Kite aerial photographs

View westward

View to northwest

View northward

Closer views showing geologic features. Left: limestone (Ls) and shale (Sh) layers on the side and top of Mount Mitchell and a small quarry in the Neva Limestone. Right: walking trail zig-zags up from the parking area to right. Glacial boulders are marked (>).

Geology of Mount Mitchell

This location represents a transition from the bedrock terrain of the Flint Hills to the south and west into the glaciated region to the north and east. Bedrock is quite evident and crops out as stone lines on the hill side. The Cottonwood Limestone caps the hill, and the Neva Limestone appears about halfway up the hill. The Neva Limestone was quarried around the sides of the hill and used to construct buildings in Wamego. These abandoned quarries are quite small and presumably date from the late 1800s.

Glacial erratics are scattered around the site and form a pavement with limestone at the top of the hill. These erratics were most likely deposited from icebergs drifting in glacial Lake Manhattan that filled what is now the Kansas River valley directly to the north. The actual limit of the ice sheet lay a short distance to the north and east, thus blocking the local drainage and impounding a lake that filled with meltwater and glacial sediment.

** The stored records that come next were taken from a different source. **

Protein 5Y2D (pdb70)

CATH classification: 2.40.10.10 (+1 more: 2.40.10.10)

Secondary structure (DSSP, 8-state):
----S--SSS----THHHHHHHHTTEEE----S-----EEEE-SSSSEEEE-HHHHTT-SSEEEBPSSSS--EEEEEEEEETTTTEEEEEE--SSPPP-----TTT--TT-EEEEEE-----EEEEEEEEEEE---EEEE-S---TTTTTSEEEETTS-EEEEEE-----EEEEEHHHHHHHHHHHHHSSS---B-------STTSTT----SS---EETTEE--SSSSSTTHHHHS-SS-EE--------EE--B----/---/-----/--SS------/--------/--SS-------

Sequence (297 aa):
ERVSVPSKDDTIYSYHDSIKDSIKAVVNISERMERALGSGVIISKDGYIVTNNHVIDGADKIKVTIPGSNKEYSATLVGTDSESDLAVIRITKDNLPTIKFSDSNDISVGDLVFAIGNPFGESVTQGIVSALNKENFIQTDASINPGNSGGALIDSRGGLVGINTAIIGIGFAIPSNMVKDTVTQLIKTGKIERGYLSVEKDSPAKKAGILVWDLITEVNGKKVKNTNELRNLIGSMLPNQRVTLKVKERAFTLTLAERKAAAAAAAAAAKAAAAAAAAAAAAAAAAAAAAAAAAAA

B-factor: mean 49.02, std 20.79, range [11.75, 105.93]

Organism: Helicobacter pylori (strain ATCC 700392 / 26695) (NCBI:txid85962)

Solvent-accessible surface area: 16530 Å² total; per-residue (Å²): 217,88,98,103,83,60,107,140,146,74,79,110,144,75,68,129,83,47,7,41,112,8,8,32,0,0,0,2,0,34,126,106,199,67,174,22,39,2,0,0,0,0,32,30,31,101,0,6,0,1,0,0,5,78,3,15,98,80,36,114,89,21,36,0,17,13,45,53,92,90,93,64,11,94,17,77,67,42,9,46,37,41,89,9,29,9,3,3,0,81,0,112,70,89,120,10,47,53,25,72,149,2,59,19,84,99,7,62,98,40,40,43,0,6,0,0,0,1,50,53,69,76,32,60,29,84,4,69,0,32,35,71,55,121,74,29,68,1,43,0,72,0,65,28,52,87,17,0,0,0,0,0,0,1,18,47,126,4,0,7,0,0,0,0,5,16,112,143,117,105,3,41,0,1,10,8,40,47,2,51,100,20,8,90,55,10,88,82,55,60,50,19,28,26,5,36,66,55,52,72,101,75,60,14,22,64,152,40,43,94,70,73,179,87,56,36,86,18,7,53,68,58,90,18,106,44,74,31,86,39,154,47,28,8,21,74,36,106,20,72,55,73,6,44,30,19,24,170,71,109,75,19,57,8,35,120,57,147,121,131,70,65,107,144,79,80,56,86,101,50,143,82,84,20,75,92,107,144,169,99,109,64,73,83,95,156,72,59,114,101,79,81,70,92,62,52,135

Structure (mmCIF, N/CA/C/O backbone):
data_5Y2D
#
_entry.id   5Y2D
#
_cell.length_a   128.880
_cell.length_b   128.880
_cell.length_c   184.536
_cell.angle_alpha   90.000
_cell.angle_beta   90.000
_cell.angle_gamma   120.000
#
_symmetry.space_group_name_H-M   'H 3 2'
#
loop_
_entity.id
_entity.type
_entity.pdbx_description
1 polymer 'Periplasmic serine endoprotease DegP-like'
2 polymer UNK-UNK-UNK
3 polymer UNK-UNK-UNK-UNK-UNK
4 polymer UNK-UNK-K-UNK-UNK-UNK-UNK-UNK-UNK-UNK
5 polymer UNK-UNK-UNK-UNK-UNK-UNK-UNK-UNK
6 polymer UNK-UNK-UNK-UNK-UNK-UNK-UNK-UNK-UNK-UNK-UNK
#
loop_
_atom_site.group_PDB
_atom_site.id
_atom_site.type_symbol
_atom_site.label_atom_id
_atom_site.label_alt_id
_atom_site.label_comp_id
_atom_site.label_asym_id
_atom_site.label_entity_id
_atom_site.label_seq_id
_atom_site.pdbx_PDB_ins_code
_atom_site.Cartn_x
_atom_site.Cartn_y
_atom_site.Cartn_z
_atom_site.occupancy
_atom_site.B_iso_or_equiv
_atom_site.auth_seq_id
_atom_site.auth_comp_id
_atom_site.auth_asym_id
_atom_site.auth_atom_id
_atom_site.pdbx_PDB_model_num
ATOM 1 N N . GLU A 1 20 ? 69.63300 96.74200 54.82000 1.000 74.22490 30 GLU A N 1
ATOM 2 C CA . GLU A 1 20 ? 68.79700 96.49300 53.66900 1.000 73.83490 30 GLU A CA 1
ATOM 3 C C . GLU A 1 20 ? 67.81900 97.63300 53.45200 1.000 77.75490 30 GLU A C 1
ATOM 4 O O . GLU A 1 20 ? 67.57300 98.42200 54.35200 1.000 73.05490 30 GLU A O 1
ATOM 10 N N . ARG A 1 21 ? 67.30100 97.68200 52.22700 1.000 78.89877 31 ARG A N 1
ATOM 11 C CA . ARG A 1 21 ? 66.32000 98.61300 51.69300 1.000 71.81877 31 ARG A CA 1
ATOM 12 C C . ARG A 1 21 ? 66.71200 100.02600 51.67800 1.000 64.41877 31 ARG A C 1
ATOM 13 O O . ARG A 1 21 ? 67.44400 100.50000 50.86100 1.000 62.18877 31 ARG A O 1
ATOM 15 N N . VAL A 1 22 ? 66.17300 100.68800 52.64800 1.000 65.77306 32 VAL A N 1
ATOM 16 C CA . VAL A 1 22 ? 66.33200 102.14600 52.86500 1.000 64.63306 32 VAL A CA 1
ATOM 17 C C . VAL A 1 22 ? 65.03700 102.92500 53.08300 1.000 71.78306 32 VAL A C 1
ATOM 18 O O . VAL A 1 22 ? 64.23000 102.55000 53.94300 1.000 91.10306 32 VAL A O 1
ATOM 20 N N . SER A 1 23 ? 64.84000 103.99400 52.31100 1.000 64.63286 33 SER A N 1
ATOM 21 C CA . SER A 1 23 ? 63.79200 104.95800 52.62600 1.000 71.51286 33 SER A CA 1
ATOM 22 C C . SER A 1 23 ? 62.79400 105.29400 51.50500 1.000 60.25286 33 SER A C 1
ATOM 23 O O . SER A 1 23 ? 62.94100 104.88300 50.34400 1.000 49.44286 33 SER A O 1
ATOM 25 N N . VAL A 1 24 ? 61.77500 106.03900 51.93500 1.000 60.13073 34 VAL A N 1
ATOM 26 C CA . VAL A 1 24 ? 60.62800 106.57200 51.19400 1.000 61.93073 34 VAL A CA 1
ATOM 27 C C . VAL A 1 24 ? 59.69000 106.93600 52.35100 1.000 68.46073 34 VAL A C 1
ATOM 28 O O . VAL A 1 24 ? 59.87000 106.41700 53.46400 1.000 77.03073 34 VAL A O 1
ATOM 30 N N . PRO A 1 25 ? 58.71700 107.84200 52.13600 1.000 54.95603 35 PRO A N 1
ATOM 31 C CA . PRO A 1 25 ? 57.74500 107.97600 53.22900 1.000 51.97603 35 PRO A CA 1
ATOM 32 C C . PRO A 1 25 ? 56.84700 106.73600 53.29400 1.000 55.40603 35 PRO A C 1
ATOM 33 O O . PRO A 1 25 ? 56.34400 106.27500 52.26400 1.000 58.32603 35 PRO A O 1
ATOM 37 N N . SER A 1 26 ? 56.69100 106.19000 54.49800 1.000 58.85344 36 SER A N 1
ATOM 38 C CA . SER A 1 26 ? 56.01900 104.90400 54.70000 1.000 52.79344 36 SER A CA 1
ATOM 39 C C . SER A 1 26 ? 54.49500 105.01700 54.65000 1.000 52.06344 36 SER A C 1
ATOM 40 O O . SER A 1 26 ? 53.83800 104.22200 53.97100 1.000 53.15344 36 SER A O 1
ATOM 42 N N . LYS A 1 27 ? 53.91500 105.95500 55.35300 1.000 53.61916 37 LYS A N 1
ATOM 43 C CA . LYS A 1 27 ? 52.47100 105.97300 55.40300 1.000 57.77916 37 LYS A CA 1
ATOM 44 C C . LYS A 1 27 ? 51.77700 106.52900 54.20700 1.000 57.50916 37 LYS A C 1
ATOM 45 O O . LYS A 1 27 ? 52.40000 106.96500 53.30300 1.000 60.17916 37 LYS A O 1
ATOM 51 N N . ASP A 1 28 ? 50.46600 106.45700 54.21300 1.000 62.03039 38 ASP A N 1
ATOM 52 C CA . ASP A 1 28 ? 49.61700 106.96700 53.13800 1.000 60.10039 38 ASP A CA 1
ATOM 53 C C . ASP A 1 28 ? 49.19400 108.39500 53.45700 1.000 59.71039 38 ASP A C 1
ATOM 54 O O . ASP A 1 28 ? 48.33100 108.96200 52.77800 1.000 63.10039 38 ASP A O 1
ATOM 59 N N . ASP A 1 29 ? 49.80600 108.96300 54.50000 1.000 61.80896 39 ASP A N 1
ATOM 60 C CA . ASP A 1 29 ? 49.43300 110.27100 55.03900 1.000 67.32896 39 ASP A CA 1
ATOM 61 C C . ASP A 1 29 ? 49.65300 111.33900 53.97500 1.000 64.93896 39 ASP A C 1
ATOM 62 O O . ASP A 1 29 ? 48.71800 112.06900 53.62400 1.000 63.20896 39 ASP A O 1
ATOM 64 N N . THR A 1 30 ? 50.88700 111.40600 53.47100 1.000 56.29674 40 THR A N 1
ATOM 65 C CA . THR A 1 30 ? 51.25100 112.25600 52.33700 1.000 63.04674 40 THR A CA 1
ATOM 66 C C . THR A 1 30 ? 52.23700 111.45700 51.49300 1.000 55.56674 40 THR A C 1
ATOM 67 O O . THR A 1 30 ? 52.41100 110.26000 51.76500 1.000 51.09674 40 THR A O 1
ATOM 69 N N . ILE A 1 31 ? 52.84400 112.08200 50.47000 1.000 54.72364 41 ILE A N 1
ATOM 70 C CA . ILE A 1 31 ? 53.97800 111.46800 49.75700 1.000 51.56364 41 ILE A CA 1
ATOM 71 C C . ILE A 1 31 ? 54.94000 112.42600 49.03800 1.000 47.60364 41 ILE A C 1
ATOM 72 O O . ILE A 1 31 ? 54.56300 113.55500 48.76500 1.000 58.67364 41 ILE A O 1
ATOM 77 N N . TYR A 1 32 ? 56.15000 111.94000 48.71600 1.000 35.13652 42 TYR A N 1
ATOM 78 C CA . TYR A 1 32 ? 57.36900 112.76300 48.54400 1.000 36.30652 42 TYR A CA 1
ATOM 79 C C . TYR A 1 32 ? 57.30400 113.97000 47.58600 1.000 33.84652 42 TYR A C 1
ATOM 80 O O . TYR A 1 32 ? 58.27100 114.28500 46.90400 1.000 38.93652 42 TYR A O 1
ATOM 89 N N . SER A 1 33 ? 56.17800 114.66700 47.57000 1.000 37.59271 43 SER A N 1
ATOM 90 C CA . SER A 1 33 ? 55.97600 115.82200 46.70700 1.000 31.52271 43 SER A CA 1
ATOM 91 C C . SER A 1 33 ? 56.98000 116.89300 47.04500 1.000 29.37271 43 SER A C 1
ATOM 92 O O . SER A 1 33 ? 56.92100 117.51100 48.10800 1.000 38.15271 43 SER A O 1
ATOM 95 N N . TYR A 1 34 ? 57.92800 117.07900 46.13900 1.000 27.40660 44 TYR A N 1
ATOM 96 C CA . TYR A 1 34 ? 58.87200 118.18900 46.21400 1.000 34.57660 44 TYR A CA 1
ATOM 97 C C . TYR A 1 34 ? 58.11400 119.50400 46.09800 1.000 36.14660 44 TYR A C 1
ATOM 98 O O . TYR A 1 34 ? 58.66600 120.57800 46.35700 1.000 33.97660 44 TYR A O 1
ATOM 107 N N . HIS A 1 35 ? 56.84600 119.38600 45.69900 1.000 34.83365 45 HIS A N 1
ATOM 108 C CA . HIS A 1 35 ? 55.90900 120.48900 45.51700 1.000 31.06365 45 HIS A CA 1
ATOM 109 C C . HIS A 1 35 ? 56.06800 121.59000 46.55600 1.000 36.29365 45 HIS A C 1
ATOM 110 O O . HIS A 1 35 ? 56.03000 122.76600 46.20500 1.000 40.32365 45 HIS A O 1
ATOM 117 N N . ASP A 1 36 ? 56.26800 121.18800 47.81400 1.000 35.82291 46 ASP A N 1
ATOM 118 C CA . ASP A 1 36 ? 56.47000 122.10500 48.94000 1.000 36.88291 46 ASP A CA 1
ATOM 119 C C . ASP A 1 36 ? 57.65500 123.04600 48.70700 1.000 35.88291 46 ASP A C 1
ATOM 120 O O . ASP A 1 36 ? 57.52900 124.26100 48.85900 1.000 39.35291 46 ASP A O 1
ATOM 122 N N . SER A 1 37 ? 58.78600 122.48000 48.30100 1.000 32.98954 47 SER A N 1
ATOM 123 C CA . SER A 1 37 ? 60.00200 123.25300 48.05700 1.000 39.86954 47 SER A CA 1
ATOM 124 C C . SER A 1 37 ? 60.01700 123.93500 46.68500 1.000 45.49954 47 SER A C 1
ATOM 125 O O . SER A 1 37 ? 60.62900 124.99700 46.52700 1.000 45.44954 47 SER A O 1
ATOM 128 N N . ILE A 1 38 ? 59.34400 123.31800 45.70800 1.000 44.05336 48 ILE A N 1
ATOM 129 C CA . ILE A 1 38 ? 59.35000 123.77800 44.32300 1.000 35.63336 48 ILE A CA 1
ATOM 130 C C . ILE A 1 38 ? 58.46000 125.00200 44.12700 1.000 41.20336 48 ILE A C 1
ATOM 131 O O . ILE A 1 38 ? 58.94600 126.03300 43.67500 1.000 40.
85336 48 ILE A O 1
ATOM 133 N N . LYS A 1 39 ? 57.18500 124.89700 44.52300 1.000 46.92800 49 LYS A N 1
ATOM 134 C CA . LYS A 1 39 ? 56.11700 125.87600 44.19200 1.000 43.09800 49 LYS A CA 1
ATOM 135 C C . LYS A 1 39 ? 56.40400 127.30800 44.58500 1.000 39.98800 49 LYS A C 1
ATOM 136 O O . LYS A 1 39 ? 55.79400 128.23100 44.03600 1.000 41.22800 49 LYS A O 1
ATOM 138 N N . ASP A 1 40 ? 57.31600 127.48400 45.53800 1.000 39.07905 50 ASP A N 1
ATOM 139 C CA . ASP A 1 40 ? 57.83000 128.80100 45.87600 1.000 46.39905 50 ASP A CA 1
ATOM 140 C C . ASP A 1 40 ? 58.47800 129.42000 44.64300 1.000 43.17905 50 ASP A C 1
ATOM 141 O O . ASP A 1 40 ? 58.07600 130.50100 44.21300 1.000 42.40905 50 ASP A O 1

Massive influx of icebergs and periodic floods of meltwater carried glacial cobbles and boulders across the lake and deposited them on Mount Mitchell.

Sioux Quartzite is the most abundant type of erratic, transported in the ice sheet from bedrock sources in southwestern Minnesota and eastern South Dakota. Sioux Quartzite is quite resistant to weathering and, so, has collected at the surface since glaciation took place more than half a million years ago. Also present in lesser amounts are cobbles of granite and greenstone. These were derived from outcrops in northern Minnesota or even farther north in Canada.

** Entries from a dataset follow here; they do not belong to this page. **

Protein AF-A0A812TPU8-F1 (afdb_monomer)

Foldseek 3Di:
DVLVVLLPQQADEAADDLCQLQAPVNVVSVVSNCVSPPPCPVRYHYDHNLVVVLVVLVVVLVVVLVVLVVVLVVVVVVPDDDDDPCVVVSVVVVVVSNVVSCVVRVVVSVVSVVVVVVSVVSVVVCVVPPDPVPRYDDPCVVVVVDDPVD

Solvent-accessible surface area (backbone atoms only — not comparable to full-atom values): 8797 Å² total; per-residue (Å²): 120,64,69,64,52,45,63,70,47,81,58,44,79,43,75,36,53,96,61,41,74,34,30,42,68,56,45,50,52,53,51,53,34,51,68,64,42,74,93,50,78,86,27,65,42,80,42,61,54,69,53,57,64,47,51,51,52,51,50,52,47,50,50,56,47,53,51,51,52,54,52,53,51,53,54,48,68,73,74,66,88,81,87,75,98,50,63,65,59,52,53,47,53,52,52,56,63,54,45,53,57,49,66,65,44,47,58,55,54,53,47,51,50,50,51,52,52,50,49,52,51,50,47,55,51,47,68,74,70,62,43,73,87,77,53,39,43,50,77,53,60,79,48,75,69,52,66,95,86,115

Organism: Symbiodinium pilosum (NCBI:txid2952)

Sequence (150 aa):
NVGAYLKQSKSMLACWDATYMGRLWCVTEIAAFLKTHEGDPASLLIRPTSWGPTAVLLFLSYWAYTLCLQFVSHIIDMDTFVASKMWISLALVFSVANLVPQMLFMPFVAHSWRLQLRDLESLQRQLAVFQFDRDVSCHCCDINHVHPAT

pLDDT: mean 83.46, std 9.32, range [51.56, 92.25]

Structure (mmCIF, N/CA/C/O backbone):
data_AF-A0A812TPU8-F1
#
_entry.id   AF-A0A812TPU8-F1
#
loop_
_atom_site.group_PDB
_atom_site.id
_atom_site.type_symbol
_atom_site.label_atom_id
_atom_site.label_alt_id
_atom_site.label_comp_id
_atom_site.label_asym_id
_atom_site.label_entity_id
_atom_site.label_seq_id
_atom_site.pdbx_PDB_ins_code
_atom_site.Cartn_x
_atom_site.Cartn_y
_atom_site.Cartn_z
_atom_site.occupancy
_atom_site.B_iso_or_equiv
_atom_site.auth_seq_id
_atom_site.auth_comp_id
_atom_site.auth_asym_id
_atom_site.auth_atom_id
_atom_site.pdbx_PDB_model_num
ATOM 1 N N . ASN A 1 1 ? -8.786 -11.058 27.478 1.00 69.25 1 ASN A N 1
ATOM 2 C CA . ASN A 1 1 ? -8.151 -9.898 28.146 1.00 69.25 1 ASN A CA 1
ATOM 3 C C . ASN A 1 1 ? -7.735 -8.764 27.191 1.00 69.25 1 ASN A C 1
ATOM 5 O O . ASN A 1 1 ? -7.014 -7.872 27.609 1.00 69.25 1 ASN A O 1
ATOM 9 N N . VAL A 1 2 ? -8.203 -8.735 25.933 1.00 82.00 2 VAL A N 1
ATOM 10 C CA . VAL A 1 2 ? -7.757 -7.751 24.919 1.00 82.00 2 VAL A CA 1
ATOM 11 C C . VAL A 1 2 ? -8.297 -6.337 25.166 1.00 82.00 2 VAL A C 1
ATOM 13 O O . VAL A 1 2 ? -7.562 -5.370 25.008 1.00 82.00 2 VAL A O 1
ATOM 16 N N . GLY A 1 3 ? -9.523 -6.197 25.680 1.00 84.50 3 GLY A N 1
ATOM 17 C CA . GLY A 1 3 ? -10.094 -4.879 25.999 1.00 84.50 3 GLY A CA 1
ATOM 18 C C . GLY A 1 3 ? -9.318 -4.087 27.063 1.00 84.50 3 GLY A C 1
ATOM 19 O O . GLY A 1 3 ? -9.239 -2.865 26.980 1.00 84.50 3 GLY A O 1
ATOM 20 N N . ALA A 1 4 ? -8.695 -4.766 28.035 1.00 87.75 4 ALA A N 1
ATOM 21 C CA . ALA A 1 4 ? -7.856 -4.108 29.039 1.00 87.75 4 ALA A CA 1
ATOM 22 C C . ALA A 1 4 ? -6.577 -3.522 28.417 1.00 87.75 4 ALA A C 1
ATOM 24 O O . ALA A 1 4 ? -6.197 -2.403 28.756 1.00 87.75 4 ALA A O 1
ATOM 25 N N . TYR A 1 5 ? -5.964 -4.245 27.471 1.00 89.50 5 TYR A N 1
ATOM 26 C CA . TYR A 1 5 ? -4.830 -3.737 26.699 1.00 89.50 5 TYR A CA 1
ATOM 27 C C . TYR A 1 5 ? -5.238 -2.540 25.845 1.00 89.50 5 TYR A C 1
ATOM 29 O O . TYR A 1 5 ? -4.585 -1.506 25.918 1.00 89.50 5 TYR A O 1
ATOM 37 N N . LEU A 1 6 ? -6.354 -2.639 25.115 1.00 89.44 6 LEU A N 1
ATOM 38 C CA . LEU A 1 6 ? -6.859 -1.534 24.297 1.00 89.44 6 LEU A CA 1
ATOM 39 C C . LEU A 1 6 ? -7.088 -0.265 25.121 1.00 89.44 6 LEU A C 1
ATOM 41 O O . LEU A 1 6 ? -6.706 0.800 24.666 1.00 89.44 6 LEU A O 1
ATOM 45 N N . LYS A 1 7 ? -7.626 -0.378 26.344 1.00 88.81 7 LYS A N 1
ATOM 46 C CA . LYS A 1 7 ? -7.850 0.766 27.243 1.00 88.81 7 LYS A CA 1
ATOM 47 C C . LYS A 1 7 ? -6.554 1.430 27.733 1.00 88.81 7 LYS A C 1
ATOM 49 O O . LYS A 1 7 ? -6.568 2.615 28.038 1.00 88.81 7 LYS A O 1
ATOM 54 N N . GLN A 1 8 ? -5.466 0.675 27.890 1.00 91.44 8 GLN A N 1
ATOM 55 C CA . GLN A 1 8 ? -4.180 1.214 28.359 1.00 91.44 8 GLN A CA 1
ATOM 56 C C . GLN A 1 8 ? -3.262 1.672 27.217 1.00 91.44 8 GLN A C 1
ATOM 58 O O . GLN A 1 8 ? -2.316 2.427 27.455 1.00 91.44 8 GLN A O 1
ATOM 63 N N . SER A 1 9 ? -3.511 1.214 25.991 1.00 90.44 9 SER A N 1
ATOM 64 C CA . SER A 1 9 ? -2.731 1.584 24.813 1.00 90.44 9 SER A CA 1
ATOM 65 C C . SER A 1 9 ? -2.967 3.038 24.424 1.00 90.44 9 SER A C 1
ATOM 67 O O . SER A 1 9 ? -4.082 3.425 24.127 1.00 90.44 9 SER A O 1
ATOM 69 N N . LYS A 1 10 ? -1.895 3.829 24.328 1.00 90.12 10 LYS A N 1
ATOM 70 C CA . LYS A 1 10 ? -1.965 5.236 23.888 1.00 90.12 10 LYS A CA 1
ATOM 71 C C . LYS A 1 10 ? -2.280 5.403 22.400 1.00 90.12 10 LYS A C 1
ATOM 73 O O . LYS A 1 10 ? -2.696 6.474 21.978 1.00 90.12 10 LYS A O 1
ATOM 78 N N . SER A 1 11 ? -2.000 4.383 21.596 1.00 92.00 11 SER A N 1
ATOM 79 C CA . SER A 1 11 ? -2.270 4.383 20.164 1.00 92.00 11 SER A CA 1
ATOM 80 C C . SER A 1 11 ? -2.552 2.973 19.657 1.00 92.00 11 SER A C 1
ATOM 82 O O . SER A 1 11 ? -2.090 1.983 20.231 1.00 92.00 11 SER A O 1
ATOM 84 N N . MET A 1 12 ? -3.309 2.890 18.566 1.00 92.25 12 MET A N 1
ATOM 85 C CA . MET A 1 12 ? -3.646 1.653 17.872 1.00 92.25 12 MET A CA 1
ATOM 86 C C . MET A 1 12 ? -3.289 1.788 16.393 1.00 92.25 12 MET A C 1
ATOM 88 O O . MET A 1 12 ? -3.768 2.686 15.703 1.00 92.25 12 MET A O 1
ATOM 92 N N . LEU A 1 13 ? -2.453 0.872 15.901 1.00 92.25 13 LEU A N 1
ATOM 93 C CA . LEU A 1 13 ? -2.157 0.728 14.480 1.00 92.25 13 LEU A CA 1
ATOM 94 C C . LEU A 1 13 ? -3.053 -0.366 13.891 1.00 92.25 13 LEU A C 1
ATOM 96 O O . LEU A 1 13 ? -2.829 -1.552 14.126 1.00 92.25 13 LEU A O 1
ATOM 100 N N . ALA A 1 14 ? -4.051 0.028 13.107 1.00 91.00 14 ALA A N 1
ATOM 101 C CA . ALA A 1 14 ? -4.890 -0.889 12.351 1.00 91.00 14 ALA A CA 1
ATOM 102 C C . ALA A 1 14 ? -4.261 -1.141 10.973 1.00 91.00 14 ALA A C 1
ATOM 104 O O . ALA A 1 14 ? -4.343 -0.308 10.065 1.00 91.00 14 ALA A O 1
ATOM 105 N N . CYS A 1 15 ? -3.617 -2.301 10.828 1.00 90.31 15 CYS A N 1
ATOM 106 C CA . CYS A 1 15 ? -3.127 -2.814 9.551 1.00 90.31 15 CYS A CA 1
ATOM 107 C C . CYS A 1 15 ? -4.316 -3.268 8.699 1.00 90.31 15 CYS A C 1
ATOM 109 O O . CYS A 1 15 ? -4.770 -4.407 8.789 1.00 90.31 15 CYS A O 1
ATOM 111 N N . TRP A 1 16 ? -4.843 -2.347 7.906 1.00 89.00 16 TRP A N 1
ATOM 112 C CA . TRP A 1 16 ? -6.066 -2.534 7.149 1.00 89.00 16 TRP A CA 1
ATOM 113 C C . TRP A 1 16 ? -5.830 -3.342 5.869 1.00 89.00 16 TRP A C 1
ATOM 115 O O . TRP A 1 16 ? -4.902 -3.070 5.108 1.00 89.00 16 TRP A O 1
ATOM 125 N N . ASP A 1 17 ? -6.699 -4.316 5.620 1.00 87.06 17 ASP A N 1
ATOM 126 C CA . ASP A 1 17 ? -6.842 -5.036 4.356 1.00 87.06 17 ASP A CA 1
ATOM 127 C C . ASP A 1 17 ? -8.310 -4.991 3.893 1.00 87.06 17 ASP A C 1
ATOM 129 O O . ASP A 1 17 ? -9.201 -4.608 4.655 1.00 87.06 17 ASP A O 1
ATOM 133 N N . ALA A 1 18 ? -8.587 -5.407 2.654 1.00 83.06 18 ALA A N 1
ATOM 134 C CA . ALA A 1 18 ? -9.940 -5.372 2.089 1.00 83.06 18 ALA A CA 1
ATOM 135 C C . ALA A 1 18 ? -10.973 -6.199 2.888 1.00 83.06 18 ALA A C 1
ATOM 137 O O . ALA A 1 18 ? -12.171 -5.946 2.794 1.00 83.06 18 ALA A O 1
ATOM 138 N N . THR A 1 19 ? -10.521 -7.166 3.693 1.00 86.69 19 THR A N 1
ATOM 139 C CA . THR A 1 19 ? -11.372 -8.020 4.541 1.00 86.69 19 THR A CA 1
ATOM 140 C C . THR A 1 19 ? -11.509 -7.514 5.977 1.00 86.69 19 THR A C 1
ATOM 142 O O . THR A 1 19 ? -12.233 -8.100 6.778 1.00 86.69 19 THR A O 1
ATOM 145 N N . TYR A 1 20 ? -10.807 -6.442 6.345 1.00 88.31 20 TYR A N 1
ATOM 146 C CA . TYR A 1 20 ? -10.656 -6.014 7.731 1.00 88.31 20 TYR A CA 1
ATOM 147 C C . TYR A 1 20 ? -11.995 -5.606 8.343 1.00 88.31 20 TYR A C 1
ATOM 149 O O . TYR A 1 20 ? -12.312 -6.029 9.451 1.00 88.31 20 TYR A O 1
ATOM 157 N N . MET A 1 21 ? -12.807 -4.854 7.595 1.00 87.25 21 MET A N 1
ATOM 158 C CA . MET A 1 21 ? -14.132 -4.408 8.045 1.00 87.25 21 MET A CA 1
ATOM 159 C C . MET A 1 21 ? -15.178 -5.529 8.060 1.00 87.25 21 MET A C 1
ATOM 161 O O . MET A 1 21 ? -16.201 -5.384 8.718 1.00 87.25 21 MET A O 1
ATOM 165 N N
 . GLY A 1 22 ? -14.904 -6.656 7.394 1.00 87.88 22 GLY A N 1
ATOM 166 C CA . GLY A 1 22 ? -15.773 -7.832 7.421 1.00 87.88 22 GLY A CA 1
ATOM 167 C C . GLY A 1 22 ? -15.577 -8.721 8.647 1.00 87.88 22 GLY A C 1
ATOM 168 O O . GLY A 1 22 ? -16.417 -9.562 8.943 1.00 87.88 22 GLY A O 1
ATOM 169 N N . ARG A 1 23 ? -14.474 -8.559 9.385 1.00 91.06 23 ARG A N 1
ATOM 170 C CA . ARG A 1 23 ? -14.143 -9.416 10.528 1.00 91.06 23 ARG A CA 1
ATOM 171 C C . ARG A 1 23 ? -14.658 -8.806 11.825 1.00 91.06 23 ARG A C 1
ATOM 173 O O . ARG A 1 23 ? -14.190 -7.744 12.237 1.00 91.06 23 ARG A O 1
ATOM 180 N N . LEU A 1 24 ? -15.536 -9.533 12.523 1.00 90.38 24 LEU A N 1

Glacial erratics at Mount Mitchell. Sioux Quartzite boulder (left) and granite cobble (right). The former displays typical pink-purple color. The latter is partly weathered and shows planed and smoothed sides (comb is 5 inches long).
Left: pavement of Cottonwood Limestone (gray) and glacial erratics (pink-purple) at the crest of Mount Mitchell. Right: exposure of the Neva Limestone in an old quarry on the hill side (comb is 5 inches long).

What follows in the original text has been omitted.